### About this exercise
Everything from the first line of the entries through the line containing "pLDDT: mean 80.77, std" is to be retyped exactly, and nothing beyond it.

-*-*-

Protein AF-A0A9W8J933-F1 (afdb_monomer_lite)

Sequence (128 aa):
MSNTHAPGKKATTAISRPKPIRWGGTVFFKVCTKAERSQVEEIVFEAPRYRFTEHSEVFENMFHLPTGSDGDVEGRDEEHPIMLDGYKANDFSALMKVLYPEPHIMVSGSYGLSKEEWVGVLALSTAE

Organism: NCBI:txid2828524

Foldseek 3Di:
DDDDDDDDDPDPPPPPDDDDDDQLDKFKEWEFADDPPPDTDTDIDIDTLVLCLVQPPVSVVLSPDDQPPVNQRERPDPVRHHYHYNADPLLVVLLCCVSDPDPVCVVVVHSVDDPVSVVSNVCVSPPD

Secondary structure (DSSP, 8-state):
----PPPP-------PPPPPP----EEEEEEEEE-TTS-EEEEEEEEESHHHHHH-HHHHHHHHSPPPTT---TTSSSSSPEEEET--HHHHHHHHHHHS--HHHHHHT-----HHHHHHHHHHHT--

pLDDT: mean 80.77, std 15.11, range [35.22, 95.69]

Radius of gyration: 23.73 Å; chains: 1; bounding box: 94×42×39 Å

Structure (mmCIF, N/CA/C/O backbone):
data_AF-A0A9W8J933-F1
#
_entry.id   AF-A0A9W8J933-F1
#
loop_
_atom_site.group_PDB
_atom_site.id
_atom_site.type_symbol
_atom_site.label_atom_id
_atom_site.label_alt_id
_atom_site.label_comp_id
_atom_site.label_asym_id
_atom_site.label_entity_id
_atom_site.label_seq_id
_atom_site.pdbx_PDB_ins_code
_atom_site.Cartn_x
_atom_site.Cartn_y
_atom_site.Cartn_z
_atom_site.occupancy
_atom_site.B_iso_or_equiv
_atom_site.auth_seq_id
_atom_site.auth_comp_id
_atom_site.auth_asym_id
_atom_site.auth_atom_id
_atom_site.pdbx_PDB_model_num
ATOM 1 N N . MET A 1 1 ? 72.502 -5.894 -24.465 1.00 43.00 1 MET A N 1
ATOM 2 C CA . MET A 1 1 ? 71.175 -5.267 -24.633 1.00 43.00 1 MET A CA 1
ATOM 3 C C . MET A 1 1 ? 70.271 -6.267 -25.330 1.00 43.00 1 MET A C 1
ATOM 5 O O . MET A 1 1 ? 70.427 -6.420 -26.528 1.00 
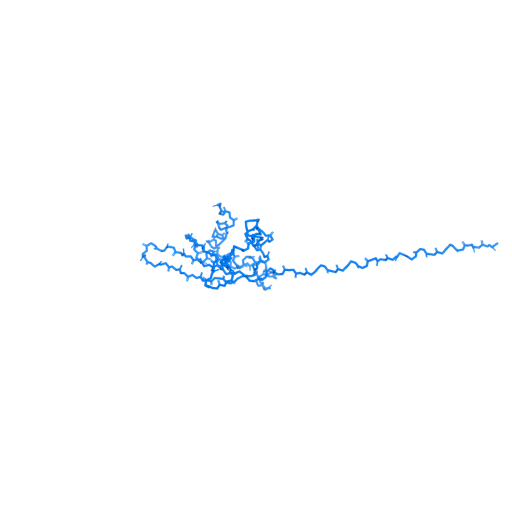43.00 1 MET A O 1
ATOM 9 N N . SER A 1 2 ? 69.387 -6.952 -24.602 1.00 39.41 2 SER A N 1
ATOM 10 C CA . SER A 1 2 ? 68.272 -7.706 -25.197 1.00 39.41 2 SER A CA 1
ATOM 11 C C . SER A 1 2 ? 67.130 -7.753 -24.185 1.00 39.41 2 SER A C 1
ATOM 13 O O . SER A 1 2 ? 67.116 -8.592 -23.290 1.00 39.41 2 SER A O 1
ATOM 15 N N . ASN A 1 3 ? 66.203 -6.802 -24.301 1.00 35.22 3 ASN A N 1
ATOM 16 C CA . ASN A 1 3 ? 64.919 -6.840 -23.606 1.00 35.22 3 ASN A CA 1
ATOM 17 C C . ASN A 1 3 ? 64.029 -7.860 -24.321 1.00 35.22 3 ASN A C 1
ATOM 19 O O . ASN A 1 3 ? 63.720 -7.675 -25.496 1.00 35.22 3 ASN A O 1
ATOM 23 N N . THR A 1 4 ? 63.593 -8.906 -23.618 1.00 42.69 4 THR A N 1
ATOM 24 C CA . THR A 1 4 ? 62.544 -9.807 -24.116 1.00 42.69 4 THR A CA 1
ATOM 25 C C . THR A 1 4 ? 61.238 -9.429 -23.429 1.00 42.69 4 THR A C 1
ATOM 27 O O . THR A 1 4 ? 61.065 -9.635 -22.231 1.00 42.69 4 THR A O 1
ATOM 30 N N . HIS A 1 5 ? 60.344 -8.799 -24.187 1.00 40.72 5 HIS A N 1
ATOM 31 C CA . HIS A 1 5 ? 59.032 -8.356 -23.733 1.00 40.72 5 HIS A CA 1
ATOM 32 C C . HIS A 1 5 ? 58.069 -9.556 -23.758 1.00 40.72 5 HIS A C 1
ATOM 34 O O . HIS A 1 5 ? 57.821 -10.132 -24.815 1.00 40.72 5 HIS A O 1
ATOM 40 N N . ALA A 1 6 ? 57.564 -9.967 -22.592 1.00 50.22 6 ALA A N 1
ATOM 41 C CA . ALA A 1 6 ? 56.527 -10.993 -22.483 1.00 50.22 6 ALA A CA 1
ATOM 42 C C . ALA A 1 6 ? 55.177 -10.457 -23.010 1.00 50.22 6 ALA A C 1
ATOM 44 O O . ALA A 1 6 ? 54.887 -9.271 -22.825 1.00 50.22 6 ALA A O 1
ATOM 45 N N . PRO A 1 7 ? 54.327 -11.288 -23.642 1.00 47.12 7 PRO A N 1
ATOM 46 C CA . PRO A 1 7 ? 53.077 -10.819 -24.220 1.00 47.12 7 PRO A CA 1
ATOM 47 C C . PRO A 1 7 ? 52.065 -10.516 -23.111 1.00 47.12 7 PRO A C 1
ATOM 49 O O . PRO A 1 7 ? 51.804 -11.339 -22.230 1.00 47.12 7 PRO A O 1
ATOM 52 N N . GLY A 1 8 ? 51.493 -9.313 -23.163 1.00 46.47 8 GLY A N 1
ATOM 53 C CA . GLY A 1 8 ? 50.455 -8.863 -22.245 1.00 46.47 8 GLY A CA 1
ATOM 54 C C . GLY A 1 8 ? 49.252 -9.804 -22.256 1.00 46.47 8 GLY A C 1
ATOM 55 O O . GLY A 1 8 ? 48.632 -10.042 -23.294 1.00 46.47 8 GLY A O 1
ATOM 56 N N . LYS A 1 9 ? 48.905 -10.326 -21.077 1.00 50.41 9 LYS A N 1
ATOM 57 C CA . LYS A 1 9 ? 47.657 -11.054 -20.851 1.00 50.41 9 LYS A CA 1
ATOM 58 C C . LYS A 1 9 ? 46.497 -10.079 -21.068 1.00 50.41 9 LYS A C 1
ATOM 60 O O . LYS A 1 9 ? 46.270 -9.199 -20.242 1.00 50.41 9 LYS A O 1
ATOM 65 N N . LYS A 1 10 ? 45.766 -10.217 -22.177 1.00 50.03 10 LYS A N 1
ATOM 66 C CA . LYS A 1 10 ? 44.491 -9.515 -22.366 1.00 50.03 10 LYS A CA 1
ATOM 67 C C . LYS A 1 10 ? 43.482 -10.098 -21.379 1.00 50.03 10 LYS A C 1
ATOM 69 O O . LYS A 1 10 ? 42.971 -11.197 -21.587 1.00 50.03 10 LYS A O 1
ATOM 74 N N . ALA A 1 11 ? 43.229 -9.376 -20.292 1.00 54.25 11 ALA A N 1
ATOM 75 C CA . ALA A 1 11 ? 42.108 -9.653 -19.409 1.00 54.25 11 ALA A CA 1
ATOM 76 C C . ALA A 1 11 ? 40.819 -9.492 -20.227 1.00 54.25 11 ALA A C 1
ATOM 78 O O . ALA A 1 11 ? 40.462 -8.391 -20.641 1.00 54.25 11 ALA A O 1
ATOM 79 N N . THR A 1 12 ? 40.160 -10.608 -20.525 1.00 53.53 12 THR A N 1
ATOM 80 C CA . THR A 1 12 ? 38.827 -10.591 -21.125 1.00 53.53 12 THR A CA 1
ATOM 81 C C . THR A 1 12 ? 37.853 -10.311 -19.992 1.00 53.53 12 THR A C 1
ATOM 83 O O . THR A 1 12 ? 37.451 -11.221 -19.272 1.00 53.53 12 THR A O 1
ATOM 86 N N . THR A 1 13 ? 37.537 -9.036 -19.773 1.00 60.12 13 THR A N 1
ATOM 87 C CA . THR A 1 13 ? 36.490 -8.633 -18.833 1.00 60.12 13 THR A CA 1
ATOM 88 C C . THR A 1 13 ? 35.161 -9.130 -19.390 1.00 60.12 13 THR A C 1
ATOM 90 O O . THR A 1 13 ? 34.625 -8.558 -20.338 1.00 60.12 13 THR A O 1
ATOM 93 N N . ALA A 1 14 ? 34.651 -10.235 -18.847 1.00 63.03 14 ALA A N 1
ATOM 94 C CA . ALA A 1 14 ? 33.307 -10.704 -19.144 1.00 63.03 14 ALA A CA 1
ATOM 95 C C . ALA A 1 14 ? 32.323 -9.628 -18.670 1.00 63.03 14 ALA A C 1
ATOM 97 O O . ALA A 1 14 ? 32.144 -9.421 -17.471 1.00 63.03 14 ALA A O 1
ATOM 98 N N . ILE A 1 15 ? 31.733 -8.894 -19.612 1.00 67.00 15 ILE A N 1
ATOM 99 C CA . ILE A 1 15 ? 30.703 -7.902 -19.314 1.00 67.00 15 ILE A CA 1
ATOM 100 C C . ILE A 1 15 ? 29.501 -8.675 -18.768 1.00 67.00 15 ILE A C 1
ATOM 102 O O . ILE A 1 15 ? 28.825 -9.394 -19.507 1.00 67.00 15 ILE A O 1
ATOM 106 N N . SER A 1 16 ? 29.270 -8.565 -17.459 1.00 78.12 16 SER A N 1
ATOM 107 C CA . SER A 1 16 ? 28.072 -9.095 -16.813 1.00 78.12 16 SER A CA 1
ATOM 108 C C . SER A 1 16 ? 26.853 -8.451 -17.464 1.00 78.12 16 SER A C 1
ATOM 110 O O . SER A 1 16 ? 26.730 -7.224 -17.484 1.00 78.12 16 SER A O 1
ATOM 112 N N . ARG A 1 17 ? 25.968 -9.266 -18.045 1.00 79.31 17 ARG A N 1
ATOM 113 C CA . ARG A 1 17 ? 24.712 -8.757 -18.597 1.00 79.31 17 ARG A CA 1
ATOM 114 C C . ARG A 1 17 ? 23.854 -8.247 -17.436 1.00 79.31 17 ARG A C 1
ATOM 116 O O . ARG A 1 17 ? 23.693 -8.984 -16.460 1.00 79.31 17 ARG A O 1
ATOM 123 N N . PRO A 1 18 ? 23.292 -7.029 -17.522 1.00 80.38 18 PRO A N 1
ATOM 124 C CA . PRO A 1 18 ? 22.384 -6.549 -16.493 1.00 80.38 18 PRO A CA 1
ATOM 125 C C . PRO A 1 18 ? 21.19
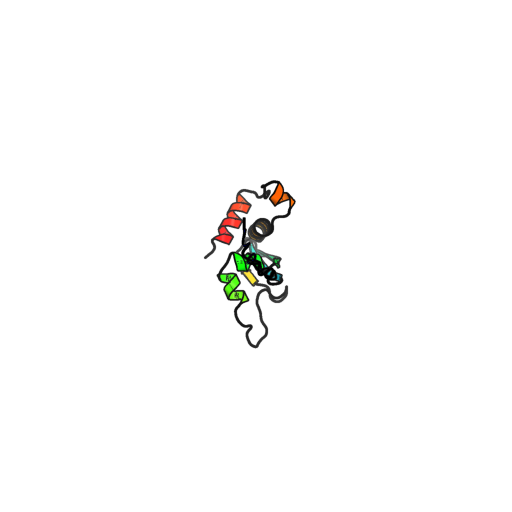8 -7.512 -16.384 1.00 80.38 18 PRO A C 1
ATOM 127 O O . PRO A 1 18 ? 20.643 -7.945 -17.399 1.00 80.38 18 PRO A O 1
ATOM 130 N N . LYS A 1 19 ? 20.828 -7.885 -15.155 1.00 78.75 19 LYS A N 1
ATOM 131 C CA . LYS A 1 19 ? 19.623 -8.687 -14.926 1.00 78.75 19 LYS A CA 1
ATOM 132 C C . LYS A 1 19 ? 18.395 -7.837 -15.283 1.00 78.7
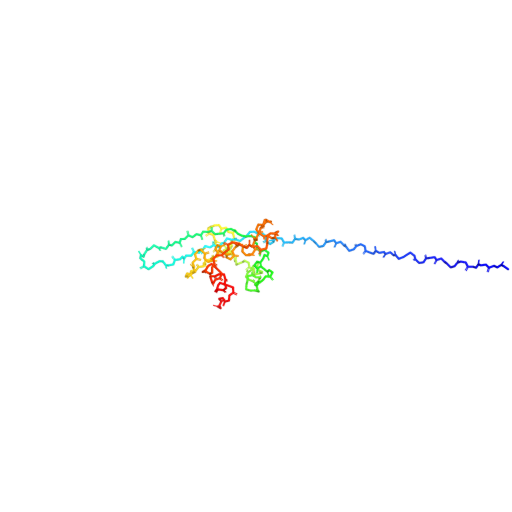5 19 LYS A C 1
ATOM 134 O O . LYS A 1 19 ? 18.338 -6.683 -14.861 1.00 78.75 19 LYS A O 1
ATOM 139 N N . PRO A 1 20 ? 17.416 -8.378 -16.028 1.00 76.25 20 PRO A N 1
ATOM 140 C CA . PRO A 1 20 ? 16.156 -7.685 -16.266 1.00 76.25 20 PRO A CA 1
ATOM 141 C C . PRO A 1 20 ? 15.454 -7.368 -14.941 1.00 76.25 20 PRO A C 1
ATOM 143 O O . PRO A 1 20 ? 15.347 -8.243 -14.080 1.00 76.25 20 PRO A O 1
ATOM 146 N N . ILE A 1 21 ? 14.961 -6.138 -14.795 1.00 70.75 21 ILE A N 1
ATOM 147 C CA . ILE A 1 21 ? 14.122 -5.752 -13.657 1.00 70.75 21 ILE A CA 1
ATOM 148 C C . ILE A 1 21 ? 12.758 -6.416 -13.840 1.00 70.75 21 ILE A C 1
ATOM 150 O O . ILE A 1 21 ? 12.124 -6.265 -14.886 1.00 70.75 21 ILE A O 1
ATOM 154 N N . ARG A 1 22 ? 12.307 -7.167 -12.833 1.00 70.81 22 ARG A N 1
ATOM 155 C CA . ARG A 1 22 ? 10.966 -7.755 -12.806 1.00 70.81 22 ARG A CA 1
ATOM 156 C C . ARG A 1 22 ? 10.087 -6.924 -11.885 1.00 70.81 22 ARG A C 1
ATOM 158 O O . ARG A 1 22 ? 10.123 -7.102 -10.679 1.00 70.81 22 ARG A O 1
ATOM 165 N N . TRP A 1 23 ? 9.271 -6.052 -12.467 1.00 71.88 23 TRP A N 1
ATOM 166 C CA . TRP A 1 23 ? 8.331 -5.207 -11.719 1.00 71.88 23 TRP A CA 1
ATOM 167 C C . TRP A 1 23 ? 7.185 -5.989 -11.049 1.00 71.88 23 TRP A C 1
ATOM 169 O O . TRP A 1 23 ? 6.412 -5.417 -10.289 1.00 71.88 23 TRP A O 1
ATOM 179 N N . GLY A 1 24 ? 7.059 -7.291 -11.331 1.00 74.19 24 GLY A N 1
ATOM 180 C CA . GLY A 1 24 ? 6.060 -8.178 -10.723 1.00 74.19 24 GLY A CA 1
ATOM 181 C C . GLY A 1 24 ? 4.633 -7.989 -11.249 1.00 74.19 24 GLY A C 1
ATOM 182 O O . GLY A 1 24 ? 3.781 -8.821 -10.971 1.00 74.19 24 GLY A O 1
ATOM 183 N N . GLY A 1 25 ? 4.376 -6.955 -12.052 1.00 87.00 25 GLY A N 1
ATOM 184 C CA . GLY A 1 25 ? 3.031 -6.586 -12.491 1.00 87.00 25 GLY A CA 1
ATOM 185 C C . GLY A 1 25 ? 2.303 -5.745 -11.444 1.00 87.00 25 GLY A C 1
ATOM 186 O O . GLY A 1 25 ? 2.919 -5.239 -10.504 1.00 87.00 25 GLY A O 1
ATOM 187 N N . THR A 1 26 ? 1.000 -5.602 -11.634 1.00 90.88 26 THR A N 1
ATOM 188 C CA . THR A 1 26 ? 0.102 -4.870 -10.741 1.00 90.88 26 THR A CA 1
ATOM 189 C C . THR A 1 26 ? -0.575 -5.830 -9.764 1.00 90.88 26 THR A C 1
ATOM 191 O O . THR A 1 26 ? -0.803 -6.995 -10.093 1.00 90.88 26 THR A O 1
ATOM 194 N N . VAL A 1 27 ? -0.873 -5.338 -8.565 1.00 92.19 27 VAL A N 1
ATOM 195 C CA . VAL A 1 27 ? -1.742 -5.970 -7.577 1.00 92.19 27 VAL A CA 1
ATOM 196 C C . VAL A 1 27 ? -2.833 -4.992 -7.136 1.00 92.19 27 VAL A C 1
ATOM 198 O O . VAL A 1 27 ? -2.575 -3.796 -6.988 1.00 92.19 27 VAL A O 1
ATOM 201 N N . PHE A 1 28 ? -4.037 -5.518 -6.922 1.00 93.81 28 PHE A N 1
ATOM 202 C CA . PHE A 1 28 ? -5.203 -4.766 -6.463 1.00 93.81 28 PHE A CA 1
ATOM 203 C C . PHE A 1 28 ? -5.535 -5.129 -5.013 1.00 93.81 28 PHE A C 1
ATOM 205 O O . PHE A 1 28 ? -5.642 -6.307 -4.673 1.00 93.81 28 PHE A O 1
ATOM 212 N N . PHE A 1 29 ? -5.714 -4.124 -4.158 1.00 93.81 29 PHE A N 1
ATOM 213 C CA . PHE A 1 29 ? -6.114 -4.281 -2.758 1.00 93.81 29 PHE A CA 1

-*-*-

### Response for this exercise
Protein AF-A0A9W8J933-F1 (afdb_monomer_lite)

Sequence (128 aa):
MSNTHAPGKKATTAISRPKPIRWGGTVFFKVCTKAERSQVEEIVFEAPRYRFTEHSEVFENMFHLPTGSDGDVEGRDEEHPIMLDGYKANDFSALMKVLYPEPHIMVSGSYGLSKEEWVGVLALSTAE

Organism: NCBI:txid2828524

Foldseek 3Di:
DDDDDDDDDPDPPPPPDDDDDDQLDKFKEWEFADDPPPDTDTDIDIDTLVLCLVQPPVSVVLSPDDQPPVNQRERPDPVRHHYHYNADPLLVVLLCCVSDPDPVCVVVVHSVDDPVSVVSNVCVSPPD

Secondary structure (DSSP, 8-state):
----PPPP-------PPPPPP----EEEEEEEEE-TTS-EEEEEEEEESHHHHHH-HHHHHHHHSPPPTT---TTSSSSSPEEEET--HHHHHHHHHHHS--HHHHHHT-----HHHHHHHHHHHT--

pLDDT: mean 80.77, std 15.11, range [35.22, 95.69]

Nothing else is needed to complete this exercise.